[[ INFORMATION open ]]

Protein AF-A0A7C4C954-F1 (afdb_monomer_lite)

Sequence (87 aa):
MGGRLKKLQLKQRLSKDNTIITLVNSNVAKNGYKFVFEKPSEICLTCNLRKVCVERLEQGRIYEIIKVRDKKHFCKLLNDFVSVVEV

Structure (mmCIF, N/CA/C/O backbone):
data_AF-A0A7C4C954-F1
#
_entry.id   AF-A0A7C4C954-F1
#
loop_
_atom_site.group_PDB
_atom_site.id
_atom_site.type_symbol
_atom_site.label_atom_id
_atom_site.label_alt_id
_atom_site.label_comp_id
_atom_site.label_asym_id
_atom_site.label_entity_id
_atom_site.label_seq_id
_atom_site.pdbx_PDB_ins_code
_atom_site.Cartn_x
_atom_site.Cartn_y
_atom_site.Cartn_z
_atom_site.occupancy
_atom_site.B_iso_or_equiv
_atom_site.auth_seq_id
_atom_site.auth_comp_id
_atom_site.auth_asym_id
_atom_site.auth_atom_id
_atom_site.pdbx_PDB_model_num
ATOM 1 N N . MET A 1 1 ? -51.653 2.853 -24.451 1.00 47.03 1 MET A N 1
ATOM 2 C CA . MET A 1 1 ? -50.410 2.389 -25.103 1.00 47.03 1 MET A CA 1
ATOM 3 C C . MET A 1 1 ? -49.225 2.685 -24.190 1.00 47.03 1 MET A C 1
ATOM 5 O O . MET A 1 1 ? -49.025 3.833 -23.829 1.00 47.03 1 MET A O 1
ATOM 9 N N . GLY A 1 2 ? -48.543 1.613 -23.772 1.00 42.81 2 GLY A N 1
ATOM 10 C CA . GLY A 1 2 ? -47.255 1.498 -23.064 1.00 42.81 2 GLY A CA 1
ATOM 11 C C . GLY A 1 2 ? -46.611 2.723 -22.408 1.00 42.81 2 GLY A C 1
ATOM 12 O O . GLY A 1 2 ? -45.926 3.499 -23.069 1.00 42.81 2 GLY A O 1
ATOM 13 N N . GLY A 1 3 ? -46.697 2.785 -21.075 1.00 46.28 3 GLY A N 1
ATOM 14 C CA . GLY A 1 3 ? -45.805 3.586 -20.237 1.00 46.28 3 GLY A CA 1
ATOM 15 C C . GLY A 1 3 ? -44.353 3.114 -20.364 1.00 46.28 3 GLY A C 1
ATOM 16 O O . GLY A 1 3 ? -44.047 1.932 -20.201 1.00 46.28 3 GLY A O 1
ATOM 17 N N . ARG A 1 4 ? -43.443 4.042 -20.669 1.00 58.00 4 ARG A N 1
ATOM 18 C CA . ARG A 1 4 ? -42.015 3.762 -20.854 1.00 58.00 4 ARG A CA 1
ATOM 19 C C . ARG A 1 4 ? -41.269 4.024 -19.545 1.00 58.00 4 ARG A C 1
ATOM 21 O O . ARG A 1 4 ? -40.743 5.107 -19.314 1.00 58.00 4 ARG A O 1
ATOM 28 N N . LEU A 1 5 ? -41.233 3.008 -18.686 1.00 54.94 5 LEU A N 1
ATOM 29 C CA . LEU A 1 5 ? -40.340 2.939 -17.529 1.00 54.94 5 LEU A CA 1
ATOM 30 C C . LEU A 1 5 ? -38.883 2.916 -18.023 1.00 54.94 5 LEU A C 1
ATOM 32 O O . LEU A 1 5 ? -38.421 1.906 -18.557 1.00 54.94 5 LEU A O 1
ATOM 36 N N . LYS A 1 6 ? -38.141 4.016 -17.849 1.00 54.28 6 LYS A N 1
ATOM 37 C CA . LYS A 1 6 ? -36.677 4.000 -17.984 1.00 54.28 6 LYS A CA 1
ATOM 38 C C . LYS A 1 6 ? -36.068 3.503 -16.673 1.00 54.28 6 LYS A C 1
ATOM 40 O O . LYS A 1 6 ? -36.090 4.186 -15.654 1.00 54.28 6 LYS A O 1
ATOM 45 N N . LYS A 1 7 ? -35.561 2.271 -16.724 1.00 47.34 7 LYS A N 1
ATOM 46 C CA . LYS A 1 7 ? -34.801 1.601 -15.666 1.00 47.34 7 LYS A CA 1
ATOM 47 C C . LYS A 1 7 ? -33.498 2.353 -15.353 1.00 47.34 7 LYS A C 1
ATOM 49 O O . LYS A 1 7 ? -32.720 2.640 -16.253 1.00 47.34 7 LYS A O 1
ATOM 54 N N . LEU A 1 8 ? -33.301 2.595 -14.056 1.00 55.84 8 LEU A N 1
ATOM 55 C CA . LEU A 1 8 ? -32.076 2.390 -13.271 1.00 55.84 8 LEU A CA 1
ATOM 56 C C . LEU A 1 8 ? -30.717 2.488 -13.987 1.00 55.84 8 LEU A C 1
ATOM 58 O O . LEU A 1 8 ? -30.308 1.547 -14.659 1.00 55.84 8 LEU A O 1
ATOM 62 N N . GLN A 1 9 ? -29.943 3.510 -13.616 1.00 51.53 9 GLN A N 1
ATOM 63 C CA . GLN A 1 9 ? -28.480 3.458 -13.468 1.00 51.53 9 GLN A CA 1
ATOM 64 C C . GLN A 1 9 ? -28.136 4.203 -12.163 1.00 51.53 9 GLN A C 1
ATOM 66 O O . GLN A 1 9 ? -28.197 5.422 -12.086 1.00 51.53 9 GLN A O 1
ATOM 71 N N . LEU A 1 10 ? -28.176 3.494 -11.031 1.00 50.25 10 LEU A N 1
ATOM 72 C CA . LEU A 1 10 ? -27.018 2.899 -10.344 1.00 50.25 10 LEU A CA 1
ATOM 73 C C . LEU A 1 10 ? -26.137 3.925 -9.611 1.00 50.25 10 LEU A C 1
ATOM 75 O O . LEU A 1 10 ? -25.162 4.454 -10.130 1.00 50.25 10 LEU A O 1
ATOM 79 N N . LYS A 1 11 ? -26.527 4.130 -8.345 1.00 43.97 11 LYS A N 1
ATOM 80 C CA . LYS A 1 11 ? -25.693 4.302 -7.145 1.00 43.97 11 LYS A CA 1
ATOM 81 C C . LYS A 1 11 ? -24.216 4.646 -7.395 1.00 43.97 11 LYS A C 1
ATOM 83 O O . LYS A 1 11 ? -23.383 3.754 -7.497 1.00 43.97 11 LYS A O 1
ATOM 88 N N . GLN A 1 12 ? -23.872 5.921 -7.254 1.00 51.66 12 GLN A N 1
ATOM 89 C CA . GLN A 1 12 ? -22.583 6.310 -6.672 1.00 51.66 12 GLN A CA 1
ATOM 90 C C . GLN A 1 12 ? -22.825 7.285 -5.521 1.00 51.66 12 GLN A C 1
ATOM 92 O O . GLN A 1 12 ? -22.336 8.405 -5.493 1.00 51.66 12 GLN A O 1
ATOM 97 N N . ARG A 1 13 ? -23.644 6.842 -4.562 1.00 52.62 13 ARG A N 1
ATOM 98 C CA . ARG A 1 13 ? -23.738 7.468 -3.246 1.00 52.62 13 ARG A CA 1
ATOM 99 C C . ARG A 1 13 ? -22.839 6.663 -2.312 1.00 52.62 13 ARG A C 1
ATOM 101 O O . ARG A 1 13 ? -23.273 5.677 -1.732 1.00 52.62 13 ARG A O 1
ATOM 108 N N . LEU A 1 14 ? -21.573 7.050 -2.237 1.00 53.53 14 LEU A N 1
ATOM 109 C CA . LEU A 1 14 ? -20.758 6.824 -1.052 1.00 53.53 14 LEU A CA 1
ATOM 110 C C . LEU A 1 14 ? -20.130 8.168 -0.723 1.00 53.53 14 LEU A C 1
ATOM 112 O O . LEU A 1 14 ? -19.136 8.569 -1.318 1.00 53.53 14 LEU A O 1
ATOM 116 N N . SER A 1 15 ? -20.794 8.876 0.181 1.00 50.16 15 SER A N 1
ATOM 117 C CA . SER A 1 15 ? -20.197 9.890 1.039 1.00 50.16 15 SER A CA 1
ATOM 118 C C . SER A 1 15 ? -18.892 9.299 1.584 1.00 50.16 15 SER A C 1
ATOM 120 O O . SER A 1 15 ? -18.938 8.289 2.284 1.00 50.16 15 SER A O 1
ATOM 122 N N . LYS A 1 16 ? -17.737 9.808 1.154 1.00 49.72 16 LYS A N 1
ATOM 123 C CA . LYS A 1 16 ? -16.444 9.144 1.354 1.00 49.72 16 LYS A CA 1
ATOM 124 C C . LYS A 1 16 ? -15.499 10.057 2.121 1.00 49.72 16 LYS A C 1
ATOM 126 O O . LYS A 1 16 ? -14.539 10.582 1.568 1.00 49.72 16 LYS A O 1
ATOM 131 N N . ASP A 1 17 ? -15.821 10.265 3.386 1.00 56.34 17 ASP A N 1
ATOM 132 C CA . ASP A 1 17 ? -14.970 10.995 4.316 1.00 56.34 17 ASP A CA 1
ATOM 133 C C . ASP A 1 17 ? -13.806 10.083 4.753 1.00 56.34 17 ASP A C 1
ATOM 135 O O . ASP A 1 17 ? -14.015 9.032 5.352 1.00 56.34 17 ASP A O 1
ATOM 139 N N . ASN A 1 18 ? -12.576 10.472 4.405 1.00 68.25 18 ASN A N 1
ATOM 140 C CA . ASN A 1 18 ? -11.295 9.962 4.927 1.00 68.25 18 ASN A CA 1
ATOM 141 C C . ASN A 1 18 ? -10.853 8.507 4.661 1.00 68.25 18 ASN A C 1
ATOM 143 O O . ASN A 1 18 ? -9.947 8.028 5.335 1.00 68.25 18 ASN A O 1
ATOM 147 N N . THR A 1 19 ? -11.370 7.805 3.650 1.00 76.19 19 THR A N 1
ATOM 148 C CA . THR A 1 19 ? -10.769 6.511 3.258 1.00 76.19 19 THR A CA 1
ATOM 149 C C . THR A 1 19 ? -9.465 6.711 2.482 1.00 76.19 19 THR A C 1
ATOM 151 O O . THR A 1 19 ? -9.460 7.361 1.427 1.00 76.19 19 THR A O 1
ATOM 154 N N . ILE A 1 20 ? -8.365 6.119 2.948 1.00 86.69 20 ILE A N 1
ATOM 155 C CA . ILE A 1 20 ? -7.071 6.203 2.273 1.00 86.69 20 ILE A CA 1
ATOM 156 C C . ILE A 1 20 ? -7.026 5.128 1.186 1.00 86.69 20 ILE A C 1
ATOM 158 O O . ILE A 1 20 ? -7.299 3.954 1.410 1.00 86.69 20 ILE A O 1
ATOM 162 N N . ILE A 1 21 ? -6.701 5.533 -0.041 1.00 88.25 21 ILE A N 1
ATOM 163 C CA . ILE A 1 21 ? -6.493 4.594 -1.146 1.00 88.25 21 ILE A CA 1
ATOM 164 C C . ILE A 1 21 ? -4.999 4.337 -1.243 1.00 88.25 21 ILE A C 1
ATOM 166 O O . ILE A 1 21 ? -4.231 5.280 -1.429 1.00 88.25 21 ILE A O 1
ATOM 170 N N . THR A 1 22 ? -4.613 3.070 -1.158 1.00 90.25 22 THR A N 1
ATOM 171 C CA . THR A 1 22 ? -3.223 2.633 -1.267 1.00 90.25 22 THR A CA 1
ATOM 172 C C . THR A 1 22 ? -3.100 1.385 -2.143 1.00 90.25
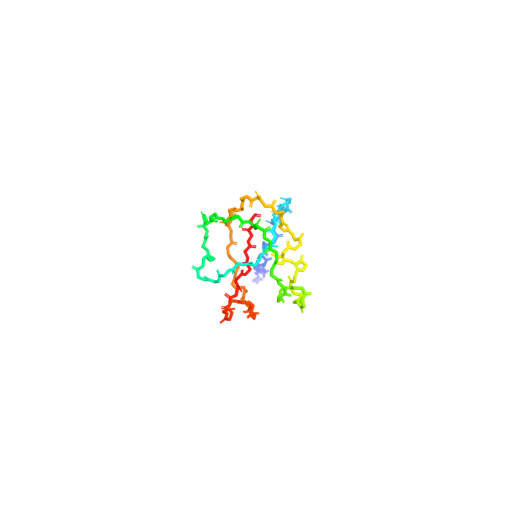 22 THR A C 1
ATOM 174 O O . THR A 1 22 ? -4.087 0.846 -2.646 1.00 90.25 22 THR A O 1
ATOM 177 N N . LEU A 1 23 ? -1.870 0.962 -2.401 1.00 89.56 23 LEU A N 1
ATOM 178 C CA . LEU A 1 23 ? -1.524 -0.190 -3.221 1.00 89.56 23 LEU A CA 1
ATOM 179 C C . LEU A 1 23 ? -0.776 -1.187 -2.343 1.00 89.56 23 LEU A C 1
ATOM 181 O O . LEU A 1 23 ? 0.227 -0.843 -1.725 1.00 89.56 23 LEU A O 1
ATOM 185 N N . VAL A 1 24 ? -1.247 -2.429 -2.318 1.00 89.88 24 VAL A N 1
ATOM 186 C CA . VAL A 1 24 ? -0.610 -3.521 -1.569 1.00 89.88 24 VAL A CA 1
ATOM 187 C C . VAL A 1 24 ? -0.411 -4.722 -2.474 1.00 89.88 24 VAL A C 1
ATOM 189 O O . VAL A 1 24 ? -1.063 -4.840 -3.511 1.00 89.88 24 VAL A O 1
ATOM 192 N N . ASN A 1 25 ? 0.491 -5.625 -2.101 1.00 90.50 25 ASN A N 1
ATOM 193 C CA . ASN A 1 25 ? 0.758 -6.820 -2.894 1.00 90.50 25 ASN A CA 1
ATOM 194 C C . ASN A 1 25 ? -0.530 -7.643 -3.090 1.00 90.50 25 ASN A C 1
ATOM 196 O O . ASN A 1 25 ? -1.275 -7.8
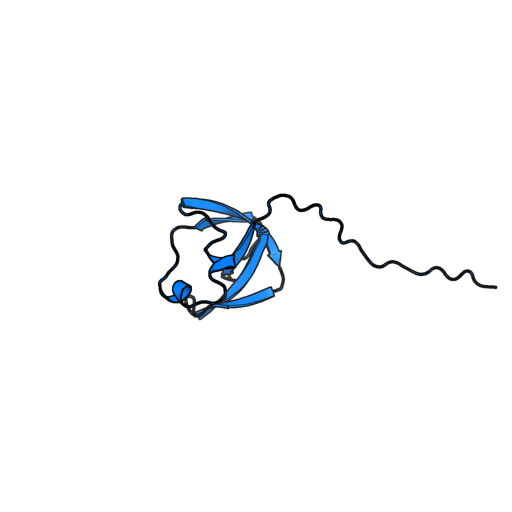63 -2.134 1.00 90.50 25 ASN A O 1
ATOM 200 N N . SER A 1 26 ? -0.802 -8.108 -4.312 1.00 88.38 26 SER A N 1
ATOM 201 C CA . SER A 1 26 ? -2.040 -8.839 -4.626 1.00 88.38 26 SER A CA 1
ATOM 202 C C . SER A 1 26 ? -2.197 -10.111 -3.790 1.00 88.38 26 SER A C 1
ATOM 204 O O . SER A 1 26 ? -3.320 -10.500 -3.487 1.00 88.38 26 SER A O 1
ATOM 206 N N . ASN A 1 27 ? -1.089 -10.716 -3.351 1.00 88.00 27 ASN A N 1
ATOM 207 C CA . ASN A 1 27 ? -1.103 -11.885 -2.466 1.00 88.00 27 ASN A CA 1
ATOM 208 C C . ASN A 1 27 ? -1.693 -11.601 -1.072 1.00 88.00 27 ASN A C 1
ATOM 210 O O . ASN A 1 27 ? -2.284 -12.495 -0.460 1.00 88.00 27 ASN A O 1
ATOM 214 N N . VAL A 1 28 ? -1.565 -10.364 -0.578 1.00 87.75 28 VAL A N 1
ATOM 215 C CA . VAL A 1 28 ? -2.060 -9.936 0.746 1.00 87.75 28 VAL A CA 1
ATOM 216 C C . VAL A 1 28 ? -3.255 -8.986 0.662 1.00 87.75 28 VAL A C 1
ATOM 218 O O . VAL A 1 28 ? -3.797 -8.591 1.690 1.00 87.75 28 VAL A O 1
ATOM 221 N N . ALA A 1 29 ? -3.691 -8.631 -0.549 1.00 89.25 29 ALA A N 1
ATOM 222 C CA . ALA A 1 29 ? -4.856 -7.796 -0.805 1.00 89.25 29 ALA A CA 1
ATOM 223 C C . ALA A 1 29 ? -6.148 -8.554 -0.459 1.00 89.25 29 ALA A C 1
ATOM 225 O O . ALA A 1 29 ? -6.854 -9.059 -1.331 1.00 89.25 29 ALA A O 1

[[ INFORMATION closed ]]
[[ INFORMATION open ]]

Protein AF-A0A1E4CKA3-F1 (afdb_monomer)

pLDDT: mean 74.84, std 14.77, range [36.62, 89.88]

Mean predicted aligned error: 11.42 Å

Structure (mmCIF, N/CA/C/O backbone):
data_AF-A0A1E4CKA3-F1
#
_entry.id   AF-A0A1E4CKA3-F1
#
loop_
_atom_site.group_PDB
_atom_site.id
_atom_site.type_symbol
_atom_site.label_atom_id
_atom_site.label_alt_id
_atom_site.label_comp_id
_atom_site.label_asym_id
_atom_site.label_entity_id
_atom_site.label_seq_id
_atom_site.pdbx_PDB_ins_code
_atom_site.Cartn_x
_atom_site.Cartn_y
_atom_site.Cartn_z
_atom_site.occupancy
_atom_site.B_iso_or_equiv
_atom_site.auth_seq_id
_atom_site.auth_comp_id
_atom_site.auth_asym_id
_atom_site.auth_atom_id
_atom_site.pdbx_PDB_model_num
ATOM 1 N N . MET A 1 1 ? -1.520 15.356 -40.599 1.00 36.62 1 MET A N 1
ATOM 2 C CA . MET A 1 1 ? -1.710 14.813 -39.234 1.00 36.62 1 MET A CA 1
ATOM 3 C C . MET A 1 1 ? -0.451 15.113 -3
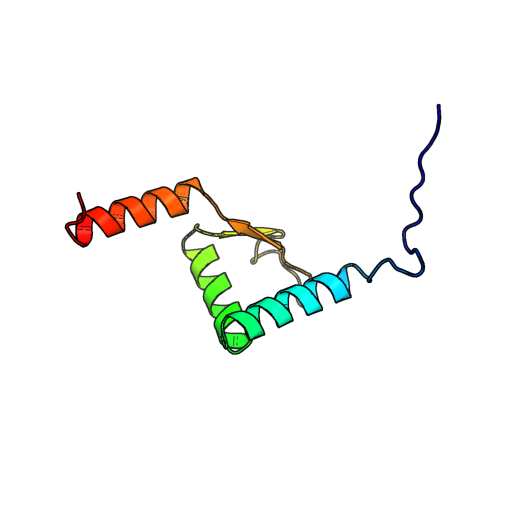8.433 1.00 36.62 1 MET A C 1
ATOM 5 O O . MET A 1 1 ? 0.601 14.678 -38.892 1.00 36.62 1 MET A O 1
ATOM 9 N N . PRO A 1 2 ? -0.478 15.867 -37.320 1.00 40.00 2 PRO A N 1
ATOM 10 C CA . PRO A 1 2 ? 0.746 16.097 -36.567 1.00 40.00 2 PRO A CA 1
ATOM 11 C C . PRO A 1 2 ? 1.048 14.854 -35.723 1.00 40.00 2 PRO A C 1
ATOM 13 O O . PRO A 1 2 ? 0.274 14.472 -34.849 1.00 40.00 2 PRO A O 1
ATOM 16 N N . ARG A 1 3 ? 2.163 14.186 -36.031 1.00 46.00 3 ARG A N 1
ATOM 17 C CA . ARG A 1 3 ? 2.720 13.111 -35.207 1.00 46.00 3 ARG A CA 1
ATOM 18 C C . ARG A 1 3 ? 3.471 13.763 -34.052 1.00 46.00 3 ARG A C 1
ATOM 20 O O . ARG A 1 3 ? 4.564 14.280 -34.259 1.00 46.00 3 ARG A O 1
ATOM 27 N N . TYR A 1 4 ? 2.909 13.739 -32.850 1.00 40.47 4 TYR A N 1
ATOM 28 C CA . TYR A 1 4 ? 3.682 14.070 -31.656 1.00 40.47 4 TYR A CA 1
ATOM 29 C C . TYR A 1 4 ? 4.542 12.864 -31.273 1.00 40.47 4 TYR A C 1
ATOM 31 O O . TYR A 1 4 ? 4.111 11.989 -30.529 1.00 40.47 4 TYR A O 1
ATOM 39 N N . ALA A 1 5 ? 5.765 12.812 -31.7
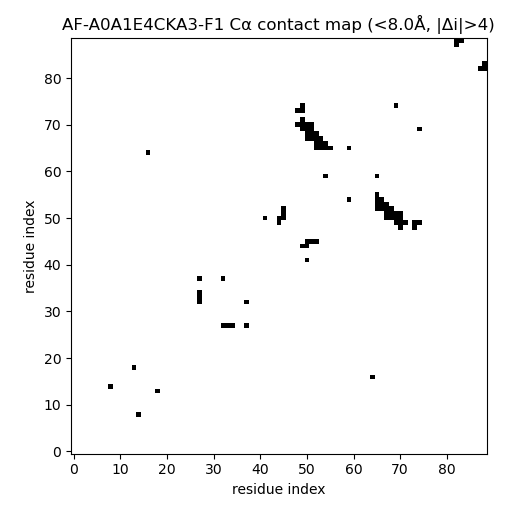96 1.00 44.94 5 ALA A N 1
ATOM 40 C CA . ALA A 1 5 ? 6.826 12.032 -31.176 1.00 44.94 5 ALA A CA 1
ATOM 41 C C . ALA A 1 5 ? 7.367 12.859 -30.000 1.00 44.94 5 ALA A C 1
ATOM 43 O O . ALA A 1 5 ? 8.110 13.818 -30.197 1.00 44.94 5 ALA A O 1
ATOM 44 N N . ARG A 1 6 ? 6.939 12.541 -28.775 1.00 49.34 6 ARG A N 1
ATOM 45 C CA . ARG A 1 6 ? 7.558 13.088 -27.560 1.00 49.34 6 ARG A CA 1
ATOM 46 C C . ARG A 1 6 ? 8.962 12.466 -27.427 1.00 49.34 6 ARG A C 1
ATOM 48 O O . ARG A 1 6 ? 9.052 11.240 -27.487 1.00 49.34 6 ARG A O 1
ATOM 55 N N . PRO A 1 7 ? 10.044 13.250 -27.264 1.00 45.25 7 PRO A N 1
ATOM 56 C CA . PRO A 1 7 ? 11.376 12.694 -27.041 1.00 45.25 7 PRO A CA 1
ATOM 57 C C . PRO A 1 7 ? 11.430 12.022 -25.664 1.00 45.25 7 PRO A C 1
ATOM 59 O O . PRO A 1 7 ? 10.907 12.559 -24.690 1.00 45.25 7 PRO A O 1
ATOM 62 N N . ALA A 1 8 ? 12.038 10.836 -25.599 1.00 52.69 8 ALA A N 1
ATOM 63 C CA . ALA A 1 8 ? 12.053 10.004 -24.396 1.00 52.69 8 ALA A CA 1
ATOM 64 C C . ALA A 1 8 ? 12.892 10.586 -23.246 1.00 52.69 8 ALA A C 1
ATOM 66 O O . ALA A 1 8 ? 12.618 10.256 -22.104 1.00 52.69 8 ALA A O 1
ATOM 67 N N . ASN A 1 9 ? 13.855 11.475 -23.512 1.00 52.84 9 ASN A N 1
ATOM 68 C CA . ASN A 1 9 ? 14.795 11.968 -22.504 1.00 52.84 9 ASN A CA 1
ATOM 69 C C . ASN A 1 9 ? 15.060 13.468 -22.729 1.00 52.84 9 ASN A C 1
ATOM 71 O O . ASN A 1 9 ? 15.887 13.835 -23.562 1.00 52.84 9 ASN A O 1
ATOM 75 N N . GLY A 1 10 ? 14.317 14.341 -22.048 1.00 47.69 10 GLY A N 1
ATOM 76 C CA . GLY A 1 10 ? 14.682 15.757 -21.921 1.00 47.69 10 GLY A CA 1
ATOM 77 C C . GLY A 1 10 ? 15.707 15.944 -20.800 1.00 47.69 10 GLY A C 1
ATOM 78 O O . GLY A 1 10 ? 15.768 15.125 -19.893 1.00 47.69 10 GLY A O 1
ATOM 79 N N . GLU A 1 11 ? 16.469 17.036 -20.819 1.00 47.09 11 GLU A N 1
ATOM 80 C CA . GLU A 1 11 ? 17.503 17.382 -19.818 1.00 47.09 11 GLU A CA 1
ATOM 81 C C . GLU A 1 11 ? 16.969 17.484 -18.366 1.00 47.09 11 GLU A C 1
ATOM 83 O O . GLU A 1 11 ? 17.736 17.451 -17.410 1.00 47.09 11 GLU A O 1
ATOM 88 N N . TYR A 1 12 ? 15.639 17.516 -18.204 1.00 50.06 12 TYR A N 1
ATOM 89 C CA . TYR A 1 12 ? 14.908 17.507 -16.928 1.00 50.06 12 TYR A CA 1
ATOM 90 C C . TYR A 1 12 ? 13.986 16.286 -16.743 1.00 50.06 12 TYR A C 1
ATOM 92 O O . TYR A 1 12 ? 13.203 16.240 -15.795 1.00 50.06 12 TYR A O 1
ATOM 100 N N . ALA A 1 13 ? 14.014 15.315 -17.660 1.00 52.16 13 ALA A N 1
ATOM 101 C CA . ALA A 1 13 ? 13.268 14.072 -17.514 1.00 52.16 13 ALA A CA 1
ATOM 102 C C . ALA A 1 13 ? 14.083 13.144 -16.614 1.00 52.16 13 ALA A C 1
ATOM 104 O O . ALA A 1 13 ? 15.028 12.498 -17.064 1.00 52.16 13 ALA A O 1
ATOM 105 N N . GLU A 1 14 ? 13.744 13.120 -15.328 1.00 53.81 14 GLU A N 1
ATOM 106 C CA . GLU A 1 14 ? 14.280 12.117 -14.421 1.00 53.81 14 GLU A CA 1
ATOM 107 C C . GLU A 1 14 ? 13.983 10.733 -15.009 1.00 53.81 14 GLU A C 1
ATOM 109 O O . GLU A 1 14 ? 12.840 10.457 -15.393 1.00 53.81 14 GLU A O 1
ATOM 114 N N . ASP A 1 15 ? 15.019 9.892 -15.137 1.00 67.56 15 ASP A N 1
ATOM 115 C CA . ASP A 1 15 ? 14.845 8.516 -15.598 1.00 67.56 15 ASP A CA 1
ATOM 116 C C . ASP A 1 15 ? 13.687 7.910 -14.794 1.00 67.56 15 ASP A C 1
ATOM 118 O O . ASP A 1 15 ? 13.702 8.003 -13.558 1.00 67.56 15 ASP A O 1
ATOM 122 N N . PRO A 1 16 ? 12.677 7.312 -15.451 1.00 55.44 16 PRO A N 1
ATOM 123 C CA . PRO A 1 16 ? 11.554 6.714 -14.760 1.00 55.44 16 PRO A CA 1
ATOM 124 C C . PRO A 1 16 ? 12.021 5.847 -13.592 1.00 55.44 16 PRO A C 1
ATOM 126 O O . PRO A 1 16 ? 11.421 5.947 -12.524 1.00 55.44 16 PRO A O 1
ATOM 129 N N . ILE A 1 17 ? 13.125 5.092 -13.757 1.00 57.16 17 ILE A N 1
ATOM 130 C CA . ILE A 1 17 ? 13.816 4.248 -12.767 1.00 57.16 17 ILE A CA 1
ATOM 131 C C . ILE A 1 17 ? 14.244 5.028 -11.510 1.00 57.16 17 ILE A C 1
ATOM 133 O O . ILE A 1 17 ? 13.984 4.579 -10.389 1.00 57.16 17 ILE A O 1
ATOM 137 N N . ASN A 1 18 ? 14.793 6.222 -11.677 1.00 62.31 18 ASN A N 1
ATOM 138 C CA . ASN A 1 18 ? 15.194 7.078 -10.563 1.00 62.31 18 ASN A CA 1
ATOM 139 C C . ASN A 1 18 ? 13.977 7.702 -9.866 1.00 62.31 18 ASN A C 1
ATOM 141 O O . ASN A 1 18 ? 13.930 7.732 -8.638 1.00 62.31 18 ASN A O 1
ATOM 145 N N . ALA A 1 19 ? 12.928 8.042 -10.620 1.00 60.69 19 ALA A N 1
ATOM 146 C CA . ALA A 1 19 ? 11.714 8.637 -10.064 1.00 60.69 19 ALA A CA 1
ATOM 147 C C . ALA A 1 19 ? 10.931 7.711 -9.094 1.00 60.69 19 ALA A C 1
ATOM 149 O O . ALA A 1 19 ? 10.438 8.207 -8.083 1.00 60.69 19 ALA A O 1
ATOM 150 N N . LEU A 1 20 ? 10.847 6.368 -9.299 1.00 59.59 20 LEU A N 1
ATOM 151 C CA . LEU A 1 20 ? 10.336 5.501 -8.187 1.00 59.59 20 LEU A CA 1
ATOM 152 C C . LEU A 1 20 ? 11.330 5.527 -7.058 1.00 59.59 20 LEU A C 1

[[ INFORMATION closed ]]

When you reach the line with "ATOM 75 N N" in the records above, start writing out lines exactly, and stop once the line with "ATOM 78 O O" has been written; include nothing else.

RESPONSE:
ATOM 75 N N . GLY A 1 10 ? 14.317 14.341 -22.048 1.00 47.69 10 GLY A N 1
ATOM 76 C CA . GLY A 1 10 ? 14.682 15.757 -21.921 1.00 47.69 10 GLY A CA 1
ATOM 77 C C . GLY A 1 10 ? 15.707 15.944 -20.800 1.00 47.69 10 GLY A C 1
ATOM 78 O O . GLY A 1 10 ? 15.768 15.125 -19.893 1.00 47.69 10 GLY A O 1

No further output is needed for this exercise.